§ TASK PROMPT
In the data that follows, find the line with "ATOM 162 O O"; transcribe it, every later line up to the one with "ATOM 174 C C", and that line as well, exactly and with no others.

§ AVAILABLE RECORDS
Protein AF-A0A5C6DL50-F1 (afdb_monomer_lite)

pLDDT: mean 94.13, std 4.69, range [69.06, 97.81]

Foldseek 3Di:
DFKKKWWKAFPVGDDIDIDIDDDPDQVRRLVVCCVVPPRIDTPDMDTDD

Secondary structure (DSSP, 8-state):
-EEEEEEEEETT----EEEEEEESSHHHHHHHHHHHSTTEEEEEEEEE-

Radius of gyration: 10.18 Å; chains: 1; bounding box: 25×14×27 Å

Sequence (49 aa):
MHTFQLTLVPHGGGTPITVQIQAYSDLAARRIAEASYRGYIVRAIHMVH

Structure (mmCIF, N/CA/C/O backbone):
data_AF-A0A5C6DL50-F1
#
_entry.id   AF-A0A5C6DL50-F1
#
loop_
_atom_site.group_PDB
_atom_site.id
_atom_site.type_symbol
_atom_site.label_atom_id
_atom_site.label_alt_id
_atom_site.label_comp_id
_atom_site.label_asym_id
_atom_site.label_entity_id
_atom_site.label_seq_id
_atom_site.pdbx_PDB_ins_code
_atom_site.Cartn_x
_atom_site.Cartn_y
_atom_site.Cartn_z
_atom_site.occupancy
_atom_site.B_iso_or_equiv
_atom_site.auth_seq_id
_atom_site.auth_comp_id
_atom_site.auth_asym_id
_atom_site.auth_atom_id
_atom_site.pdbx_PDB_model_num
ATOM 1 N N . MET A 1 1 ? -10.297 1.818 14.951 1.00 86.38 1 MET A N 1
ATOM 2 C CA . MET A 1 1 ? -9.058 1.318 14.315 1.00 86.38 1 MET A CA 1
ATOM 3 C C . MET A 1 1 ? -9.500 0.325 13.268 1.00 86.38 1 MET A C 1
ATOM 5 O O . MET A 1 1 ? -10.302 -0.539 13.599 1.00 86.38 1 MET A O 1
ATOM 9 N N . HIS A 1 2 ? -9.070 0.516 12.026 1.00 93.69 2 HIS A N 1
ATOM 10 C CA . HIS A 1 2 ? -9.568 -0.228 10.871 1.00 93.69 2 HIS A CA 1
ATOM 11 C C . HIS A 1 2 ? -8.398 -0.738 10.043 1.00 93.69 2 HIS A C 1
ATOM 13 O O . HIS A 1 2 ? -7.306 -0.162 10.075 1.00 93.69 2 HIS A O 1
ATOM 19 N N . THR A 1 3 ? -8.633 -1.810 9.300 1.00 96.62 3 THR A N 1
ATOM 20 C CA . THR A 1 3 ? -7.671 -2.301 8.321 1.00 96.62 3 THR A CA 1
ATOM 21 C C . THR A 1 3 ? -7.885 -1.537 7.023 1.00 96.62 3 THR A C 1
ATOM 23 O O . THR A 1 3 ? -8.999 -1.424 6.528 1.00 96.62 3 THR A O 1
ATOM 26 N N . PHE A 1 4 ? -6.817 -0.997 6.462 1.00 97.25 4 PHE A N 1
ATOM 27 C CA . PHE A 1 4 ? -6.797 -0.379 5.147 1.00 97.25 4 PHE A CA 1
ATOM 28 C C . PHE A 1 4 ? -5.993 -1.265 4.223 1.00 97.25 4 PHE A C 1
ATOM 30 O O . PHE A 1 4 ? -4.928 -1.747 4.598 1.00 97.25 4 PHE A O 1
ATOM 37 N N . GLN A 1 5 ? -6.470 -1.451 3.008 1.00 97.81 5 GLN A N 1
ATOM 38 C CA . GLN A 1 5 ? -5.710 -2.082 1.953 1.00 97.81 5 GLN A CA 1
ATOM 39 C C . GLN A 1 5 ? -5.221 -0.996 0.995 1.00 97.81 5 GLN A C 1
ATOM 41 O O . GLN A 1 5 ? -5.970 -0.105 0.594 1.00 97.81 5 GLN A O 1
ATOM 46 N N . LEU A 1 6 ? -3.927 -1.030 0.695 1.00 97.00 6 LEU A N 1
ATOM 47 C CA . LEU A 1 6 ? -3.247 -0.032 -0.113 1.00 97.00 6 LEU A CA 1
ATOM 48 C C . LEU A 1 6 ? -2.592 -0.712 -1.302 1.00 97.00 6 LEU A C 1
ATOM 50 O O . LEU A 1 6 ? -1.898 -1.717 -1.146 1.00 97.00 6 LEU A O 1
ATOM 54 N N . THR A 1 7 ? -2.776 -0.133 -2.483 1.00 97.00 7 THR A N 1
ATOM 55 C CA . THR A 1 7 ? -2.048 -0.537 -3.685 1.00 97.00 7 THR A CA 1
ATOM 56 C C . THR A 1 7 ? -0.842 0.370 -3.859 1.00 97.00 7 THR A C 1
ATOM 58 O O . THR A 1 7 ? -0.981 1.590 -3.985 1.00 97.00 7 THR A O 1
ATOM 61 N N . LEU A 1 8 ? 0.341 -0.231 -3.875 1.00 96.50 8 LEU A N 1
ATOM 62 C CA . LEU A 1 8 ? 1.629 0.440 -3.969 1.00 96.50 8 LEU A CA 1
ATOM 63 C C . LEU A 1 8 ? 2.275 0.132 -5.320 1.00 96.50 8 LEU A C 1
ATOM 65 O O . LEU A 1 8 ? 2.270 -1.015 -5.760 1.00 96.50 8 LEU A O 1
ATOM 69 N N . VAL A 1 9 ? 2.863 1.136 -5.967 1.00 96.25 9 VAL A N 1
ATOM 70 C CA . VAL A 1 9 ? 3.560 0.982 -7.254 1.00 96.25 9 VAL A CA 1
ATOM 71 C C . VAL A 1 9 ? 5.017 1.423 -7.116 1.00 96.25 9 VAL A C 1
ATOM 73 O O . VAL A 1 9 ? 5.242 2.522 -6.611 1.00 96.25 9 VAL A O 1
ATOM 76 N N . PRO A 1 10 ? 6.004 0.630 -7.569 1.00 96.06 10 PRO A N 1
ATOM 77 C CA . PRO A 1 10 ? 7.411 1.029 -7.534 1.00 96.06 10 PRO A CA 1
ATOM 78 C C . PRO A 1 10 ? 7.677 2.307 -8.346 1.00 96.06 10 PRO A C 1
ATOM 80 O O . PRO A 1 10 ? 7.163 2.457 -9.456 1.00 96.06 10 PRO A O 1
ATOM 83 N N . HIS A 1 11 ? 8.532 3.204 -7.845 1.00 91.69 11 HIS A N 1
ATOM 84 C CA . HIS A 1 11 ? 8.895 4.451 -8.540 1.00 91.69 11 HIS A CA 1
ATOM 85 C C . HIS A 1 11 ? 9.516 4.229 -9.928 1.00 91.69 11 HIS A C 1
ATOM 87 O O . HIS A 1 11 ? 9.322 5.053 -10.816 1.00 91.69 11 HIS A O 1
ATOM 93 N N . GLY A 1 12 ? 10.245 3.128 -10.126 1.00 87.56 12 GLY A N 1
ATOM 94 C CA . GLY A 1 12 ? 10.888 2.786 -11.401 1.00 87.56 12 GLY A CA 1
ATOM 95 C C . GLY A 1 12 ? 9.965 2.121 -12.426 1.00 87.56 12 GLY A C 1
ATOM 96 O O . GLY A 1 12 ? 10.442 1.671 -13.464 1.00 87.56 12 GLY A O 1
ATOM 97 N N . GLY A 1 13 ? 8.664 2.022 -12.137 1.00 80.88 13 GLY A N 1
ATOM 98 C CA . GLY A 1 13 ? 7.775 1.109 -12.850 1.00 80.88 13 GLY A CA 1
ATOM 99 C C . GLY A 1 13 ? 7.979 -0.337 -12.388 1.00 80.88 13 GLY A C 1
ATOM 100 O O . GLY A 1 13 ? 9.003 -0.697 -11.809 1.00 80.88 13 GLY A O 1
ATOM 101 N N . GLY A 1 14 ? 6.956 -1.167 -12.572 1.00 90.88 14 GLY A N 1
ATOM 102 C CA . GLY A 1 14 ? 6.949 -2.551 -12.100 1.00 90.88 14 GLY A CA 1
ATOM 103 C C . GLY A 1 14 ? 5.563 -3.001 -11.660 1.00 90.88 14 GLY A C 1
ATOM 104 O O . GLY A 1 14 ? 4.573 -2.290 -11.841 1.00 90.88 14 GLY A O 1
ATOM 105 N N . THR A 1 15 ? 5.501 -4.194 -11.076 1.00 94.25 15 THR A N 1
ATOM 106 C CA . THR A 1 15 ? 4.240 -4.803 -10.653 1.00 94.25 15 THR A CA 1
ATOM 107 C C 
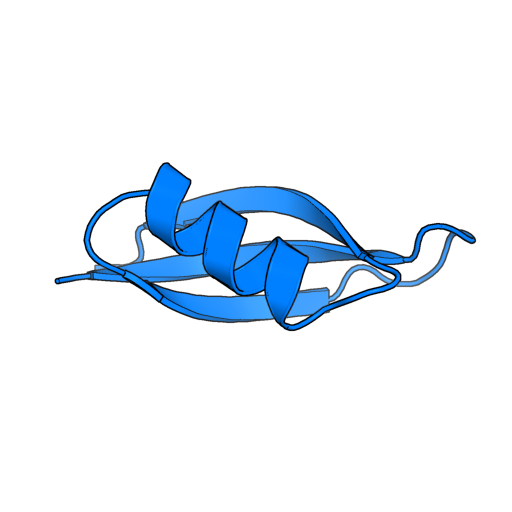. THR A 1 15 ? 3.699 -4.111 -9.400 1.00 94.25 15 THR A C 1
ATOM 109 O O . THR A 1 15 ? 4.413 -4.040 -8.395 1.00 94.25 15 THR A O 1
ATOM 112 N N . PRO A 1 16 ? 2.450 -3.610 -9.422 1.00 95.56 16 PRO A N 1
ATOM 113 C CA . PRO A 1 16 ? 1.798 -3.111 -8.222 1.00 95.56 16 PRO A CA 1
ATOM 114 C C . PRO A 1 16 ? 1.688 -4.207 -7.162 1.00 95.56 16 PRO A C 1
ATOM 116 O O . PRO 
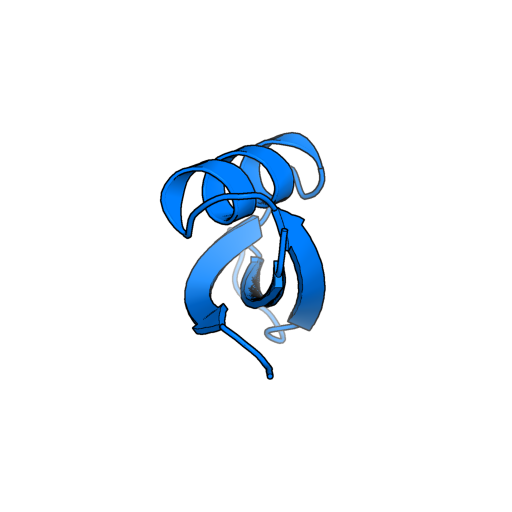A 1 16 ? 1.336 -5.345 -7.473 1.00 95.56 16 PRO A O 1
ATOM 119 N N . ILE A 1 17 ? 1.932 -3.852 -5.906 1.00 96.00 17 ILE A N 1
ATOM 120 C CA . ILE A 1 17 ? 1.702 -4.734 -4.761 1.00 96.00 17 ILE A CA 1
ATOM 121 C C . ILE A 1 17 ? 0.528 -4.218 -3.943 1.00 96.00 17 ILE A C 1
ATOM 123 O O . ILE A 1 17 ? 0.225 -3.026 -3.939 1.00 96.00 17 ILE A O 1
ATOM 127 N N . THR A 1 18 ? -0.133 -5.125 -3.238 1.00 96.56 18 THR A N 1
ATOM 128 C CA . THR A 1 18 ? -1.224 -4.787 -2.329 1.00 96.56 18 THR A CA 1
ATOM 129 C C . THR A 1 18 ? -0.812 -5.143 -0.912 1.00 96.56 18 THR A C 1
ATOM 131 O O . THR A 1 18 ? -0.338 -6.251 -0.671 1.00 96.56 18 THR A O 1
ATOM 134 N N . VAL A 1 19 ? -0.986 -4.207 0.017 1.00 95.56 19 VAL A N 1
ATOM 135 C CA . VAL A 1 19 ? -0.627 -4.377 1.431 1.00 95.56 19 VAL A CA 1
ATOM 136 C C . VAL A 1 19 ? -1.806 -4.019 2.319 1.00 95.56 19 VAL A C 1
ATOM 138 O O . VAL A 1 19 ? -2.655 -3.225 1.923 1.00 95.56 19 VAL A O 1
ATOM 141 N N . GLN A 1 20 ? -1.855 -4.590 3.520 1.00 96.50 20 GLN A N 1
ATOM 142 C CA . GLN A 1 20 ? -2.858 -4.263 4.530 1.00 96.50 20 GLN A CA 1
ATOM 143 C C . GLN A 1 20 ? -2.190 -3.584 5.725 1.00 96.50 20 GLN A C 1
ATOM 145 O O . GLN A 1 20 ? -1.179 -4.061 6.233 1.00 96.50 20 GLN A O 1
ATOM 150 N N . ILE A 1 21 ? -2.747 -2.456 6.158 1.00 95.44 21 ILE A N 1
ATOM 151 C CA . ILE A 1 21 ? -2.216 -1.606 7.224 1.00 95.44 21 ILE A CA 1
ATOM 152 C C . ILE A 1 21 ? -3.345 -1.277 8.188 1.00 95.44 21 ILE A C 1
ATOM 154 O O . ILE A 1 21 ? -4.397 -0.796 7.778 1.00 95.44 21 ILE A O 1
ATOM 158 N N . GLN A 1 22 ? -3.121 -1.481 9.483 1.00 96.19 22 GLN A N 1
ATOM 159 C CA . GLN A 1 22 ? -4.055 -1.011 10.498 1.00 96.19 22 GLN A CA 1
ATOM 160 C C . GLN A 1 22 ? -3.796 0.459 10.820 1.00 96.19 22 GLN A C 1
ATOM 162 O O . GLN A 1 22 ? -2.677 0.843 11.160 1.00 96.19 22 GLN A O 1
ATOM 167 N N . ALA A 1 23 ? -4.835 1.284 10.722 1.00 95.44 23 ALA A N 1
ATOM 168 C CA . ALA A 1 23 ? -4.749 2.711 11.000 1.00 95.44 23 ALA A CA 1
ATOM 169 C C . ALA A 1 23 ? -6.085 3.274 11.508 1.00 95.44 23 ALA A C 1
ATOM 171 O O . ALA A 1 23 ? -7.122 2.607 11.513 1.00 95.44 23 ALA A O 1
ATOM 172 N N . TYR A 1 24 ? -6.061 4.526 11.963 1.00 95.38 24 TYR A N 1
ATOM 173 C CA . TYR A 1 24 ? -7.262 5.243 12.404 1.00 95.38 24 TYR A CA 1
ATOM 174 C C . TYR A 1 24 ? -7.943 6.031 11.277 1.00 95.38 24 TYR A C 1
ATOM 176 O O . TYR A 1 24 ? -9.117 6.357 11.397 1.00 95.38 24 TYR A O 1
ATOM 184 N N . SER A 1 25 ? -7.222 6.324 10.194 1.00 95.81 25 SER A N 1
ATOM 185 C CA . SER A 1 25 ? -7.709 7.068 9.028 1.00 95.81 25 SER A CA 1
ATOM 186 C C . SER A 1 25 ? -6.921 6.691 7.773 1.00 95.81 25 SER A C 1
ATOM 188 O O . SER A 1 25 ? -5.828 6.122 7.871 1.00 95.81 25 SER A O 1
ATOM 190 N N . ASP A 1 26 ? -7.443 7.051 6.599 1.00 93.75 26 ASP A N 1
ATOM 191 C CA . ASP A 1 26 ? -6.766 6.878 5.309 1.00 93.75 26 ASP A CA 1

§ RESULT BELOW
ATOM 162 O O . GLN A 1 22 ? -2.677 0.843 11.160 1.00 96.19 22 GLN A O 1
ATOM 167 N N . ALA A 1 23 ? -4.835 1.284 10.722 1.00 95.44 23 ALA A N 1
ATOM 168 C CA . ALA A 1 23 ? -4.749 2.711 11.000 1.00 95.44 23 ALA A CA 1
ATOM 169 C C . ALA A 1 23 ? -6.085 3.274 11.508 1.00 95.44 23 ALA A C 1
ATOM 171 O O . ALA A 1 23 ? -7.122 2.607 11.513 1.00 95.44 23 ALA A O 1
ATOM 172 N N . TYR A 1 24 ? -6.061 4.526 11.963 1.00 95.38 24 TYR A N 1
ATOM 173 C CA . TYR A 1 24 ? -7.262 5.243 12.404 1.00 95.38 24 TYR A CA 1
ATOM 174 C C . TYR A 1 24 ? -7.943 6.031 11.277 1.00 95.38 24 TYR A C 1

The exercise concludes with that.